Work order
Find the line in the entries below that contains "ATOM 10 C CA". Repeat it exactly, and every line after it through the line that contains "ATOM 16 C CA".

[Data for this exercise]

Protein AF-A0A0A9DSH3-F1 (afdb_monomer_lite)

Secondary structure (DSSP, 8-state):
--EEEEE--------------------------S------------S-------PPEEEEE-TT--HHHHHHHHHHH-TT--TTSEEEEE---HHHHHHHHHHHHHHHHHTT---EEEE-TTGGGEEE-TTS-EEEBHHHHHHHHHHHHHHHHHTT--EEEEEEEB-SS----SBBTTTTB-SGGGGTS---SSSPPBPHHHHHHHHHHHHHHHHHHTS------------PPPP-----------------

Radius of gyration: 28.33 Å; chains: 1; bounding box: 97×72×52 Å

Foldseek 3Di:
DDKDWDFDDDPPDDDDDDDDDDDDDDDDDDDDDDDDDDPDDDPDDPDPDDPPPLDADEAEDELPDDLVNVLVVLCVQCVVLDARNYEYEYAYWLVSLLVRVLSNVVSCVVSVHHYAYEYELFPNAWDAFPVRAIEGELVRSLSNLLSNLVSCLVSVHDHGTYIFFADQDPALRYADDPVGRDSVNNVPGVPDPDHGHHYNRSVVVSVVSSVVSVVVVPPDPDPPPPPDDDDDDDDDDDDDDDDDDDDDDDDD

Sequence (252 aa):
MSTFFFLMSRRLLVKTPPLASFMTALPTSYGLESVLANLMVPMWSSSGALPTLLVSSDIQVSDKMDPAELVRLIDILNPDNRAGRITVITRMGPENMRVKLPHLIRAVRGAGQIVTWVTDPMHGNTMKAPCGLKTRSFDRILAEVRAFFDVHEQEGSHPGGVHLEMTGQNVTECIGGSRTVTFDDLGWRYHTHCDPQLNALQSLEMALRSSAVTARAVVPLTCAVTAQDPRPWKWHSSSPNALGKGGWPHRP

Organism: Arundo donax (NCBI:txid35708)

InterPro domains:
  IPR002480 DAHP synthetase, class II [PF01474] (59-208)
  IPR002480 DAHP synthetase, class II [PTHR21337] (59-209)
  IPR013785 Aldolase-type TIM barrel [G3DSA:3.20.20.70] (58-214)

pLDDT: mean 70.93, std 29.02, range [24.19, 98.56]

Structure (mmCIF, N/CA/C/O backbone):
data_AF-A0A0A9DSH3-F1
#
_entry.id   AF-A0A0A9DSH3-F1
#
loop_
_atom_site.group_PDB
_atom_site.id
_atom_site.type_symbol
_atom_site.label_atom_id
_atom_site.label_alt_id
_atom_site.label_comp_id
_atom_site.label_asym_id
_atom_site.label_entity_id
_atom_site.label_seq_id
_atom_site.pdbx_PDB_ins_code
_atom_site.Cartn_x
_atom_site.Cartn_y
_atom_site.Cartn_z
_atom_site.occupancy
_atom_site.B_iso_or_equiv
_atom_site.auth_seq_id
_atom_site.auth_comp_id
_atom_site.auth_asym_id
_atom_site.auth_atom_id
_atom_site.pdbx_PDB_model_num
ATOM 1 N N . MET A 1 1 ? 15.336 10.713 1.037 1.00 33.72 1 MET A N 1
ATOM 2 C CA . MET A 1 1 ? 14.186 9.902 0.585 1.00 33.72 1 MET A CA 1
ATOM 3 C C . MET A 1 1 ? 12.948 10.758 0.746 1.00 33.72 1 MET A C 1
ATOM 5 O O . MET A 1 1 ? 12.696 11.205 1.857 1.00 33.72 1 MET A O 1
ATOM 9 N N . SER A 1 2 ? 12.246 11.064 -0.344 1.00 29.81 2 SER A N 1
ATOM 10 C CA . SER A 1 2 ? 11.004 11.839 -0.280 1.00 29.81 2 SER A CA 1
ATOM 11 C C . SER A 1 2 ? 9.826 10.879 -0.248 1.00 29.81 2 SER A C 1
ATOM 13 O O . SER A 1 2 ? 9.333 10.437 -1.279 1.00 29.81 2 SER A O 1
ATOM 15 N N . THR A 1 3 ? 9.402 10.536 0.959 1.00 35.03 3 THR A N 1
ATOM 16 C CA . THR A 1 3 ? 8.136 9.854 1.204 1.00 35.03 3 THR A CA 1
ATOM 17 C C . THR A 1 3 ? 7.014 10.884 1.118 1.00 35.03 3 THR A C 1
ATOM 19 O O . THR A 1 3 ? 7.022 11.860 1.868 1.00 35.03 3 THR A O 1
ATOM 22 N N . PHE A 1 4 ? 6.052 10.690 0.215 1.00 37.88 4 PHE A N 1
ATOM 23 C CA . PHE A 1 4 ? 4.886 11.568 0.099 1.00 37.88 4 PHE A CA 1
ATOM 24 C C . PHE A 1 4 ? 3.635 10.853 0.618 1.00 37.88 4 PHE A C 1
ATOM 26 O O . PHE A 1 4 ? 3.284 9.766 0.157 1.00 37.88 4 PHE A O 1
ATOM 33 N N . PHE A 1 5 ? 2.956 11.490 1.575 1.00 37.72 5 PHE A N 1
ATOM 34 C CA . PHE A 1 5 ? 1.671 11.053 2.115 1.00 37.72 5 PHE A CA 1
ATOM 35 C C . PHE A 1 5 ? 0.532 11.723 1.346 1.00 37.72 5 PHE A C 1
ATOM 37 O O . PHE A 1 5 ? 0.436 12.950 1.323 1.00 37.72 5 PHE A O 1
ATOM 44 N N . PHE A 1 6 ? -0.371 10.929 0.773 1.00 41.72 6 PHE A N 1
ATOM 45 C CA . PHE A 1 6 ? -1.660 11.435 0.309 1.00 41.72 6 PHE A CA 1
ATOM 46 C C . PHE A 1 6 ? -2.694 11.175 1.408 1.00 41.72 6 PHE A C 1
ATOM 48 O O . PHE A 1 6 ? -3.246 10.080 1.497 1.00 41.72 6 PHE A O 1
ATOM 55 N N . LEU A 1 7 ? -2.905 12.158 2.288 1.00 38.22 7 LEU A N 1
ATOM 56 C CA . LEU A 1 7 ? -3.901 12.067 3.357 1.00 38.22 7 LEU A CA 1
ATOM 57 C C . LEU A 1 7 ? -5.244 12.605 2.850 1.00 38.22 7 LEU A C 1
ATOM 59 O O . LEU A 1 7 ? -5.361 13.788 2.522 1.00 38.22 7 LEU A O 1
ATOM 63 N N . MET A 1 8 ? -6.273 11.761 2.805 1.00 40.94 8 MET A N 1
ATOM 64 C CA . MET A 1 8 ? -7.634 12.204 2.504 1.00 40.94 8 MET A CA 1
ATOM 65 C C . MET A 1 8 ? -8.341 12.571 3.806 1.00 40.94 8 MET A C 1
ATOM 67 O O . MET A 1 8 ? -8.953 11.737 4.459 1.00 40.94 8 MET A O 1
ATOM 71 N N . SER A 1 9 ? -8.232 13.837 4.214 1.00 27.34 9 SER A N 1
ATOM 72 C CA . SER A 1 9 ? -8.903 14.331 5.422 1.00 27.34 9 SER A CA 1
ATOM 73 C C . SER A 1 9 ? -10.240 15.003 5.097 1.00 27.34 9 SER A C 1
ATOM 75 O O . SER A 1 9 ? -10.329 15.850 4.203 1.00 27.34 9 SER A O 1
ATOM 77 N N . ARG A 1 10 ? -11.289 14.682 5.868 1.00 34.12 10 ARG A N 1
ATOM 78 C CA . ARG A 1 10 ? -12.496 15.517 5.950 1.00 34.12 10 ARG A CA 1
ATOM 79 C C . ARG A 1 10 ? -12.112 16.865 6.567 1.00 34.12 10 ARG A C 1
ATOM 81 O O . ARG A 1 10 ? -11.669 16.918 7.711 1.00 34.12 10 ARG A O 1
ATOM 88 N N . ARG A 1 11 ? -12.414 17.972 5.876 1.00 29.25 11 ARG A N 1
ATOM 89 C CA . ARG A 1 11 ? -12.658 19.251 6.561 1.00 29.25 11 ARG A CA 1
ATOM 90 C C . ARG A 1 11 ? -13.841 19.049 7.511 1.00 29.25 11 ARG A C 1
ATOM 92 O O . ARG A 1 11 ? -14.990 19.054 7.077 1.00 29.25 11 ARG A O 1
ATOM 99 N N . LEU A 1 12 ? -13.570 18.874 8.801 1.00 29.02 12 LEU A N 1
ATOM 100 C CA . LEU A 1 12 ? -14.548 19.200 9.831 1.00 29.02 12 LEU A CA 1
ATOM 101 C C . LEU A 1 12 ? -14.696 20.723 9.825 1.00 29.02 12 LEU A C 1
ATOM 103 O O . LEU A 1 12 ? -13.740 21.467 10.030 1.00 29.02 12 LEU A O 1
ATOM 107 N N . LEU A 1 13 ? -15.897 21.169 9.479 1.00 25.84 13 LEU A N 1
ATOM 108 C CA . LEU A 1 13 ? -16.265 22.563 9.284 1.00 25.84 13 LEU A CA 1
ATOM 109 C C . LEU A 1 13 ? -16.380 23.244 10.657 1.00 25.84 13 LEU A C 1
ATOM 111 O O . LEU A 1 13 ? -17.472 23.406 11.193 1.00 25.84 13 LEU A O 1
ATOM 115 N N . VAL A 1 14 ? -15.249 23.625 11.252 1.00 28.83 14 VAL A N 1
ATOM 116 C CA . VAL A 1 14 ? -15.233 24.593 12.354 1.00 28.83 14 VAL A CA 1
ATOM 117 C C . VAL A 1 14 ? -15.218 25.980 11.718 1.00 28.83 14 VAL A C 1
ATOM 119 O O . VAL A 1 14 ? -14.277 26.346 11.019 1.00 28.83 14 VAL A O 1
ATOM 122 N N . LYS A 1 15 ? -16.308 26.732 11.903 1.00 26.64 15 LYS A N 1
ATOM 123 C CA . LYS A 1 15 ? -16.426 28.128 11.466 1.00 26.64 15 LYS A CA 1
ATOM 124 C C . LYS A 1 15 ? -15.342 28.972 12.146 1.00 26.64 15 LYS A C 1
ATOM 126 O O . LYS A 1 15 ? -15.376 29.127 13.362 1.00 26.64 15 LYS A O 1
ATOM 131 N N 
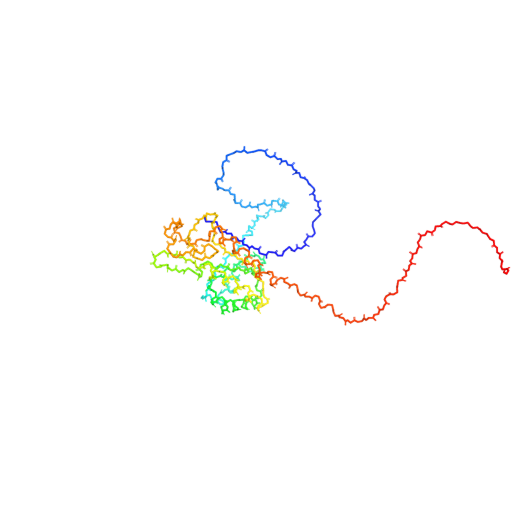. THR A 1 16 ? -14.464 29.589 11.366 1.00 30.16 16 THR A N 1
ATOM 132 C CA . THR A 1 16 ? -13.689 30.765 11.787 1.00 30.16 16 THR A CA 1
ATOM 133 C C . THR A 1 16 ? -13.972 31.928 10.822 1.00 30.16 16 THR A C 1
ATOM 135 O O . THR A 1 16 ? -14.200 31.685 9.633 1.00 30.16 16 THR A O 1
ATOM 138 N N . PRO A 1 17 ? -14.064 33.180 11.315 1.00 28.44 17 PRO A N 1
ATOM 139 C CA . PRO A 1 17 ? -14.400 34.346 10.494 1.00 28.44 17 PRO A CA 1
ATOM 140 C C . PRO A 1 17 ? -13.196 34.822 9.656 1.00 28.44 17 PRO A C 1
ATOM 142 O O . PRO A 1 17 ? -12.059 34.451 9.957 1.00 28.44 17 PRO A O 1
ATOM 145 N N . PRO A 1 18 ? -13.416 35.628 8.598 1.00 31.66 18 PRO A N 1
ATOM 146 C CA . PRO A 1 18 ? -12.378 35.956 7.632 1.00 31.66 18 PRO A CA 1
ATOM 147 C C . PRO A 1 18 ? -11.524 37.127 8.125 1.00 31.66 18 PRO A C 1
ATOM 149 O O . PRO A 1 18 ? -12.057 38.122 8.615 1.00 31.66 18 PRO A O 1
ATOM 152 N N . LEU A 1 19 ? -10.210 37.056 7.917 1.00 30.89 19 LEU A N 1
ATOM 153 C CA . LEU A 1 19 ? -9.360 38.244 7.895 1.00 30.89 19 LEU A CA 1
ATOM 154 C C . LEU A 1 19 ? -8.535 38.272 6.610 1.00 30.89 19 LEU A C 1
ATOM 156 O O . LEU A 1 19 ? -7.986 37.268 6.161 1.00 30.89 19 LEU A O 1
ATOM 160 N N . ALA A 1 20 ? -8.575 39.452 6.003 1.00 28.14 20 ALA A N 1
ATOM 161 C CA . ALA A 1 20 ? -8.111 39.794 4.677 1.00 28.14 20 ALA A CA 1
ATOM 162 C C . ALA A 1 20 ? -6.598 40.057 4.608 1.00 28.14 20 ALA A C 1
ATOM 164 O O . ALA A 1 20 ? -5.987 40.418 5.606 1.00 28.14 20 ALA A O 1
ATOM 165 N N . SER A 1 21 ? -6.089 39.955 3.373 1.00 28.89 21 SER A N 1
ATOM 166 C CA . SER A 1 21 ? -4.931 40.635 2.770 1.00 28.89 21 SER A CA 1
ATOM 167 C C . SER A 1 21 ? -3.594 40.658 3.511 1.00 28.89 21 SER A C 1
ATOM 169 O O . SER A 1 21 ? -3.476 41.279 4.551 1.00 28.89 21 SER A O 1
ATOM 171 N N . PHE A 1 22 ? -2.541 40.178 2.842 1.00 25.20 22 PHE A N 1
ATOM 172 C CA . PHE A 1 22 ? -1.437 41.042 2.394 1.00 25.20 22 PHE A CA 1
ATOM 173 C C . PHE A 1 22 ? -0.635 40.338 1.281 1.00 25.20 22 PHE A C 1
ATOM 175 O O . PHE A 1 22 ? -0.070 39.266 1.477 1.00 25.20 22 PHE A O 1
ATOM 182 N N . MET A 1 23 ? -0.630 40.950 0.093 1.00 25.11 23 MET A N 1
ATOM 183 C CA . MET A 1 23 ? 0.327 40.709 -0.991 1.00 25.11 23 MET A CA 1
ATOM 184 C C . MET A 1 23 ? 1.609 41.484 -0.685 1.00 25.11 23 MET A C 1
ATOM 186 O O . MET A 1 23 ? 1.525 42.686 -0.452 1.00 25.11 23 MET A O 1
ATOM 190 N N . THR A 1 24 ? 2.769 40.851 -0.836 1.00 28.30 24 THR A N 1
ATOM 191 C CA . THR A 1 24 ? 3.997 41.509 -1.310 1.00 28.30 24 THR A CA 1
ATOM 192 C C . THR A 1 24 ? 4.853 40.505 -2.083 1.00 28.30 24 THR A C 1
ATOM 194 O O . THR A 1 24 ? 4.940 39.328 -1.740 1.00 28.30 24 THR A O 1
ATOM 197 N N . ALA A 1 25 ? 5.425 40.982 -3.186 1.00 28.44 25 ALA A N 1
ATOM 198 C CA . ALA A 1 25 ? 6.147 40.221 -4.193 1.00 28.44 25 ALA A CA 1
ATOM 199 C C . ALA A 1 25 ? 7.672 40.437 -4.092 1.00 28.44 25 ALA A C 1
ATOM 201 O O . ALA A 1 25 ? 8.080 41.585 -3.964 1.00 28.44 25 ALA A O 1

[/Data for this exercise]

Reply to the task
ATOM 10 C CA . SER A 1 2 ? 11.004 11.839 -0.280 1.00 29.81 2 SER A CA 1
ATOM 11 C C . SER A 1 2 ? 9.826 10.879 -0.248 1.00 29.81 2 SER A C 1
ATOM 13 O O . SER A 1 2 ? 9.333 10.437 -1.279 1.00 29.81 2 SER A O 1
ATOM 15 N N . THR A 1 3 ? 9.402 10.536 0.959 1.00 35.03 3 THR A N 1
ATOM 16 C CA . THR A 1 3 ? 8.136 9.854 1.204 1.00 35.03 3 THR A CA 1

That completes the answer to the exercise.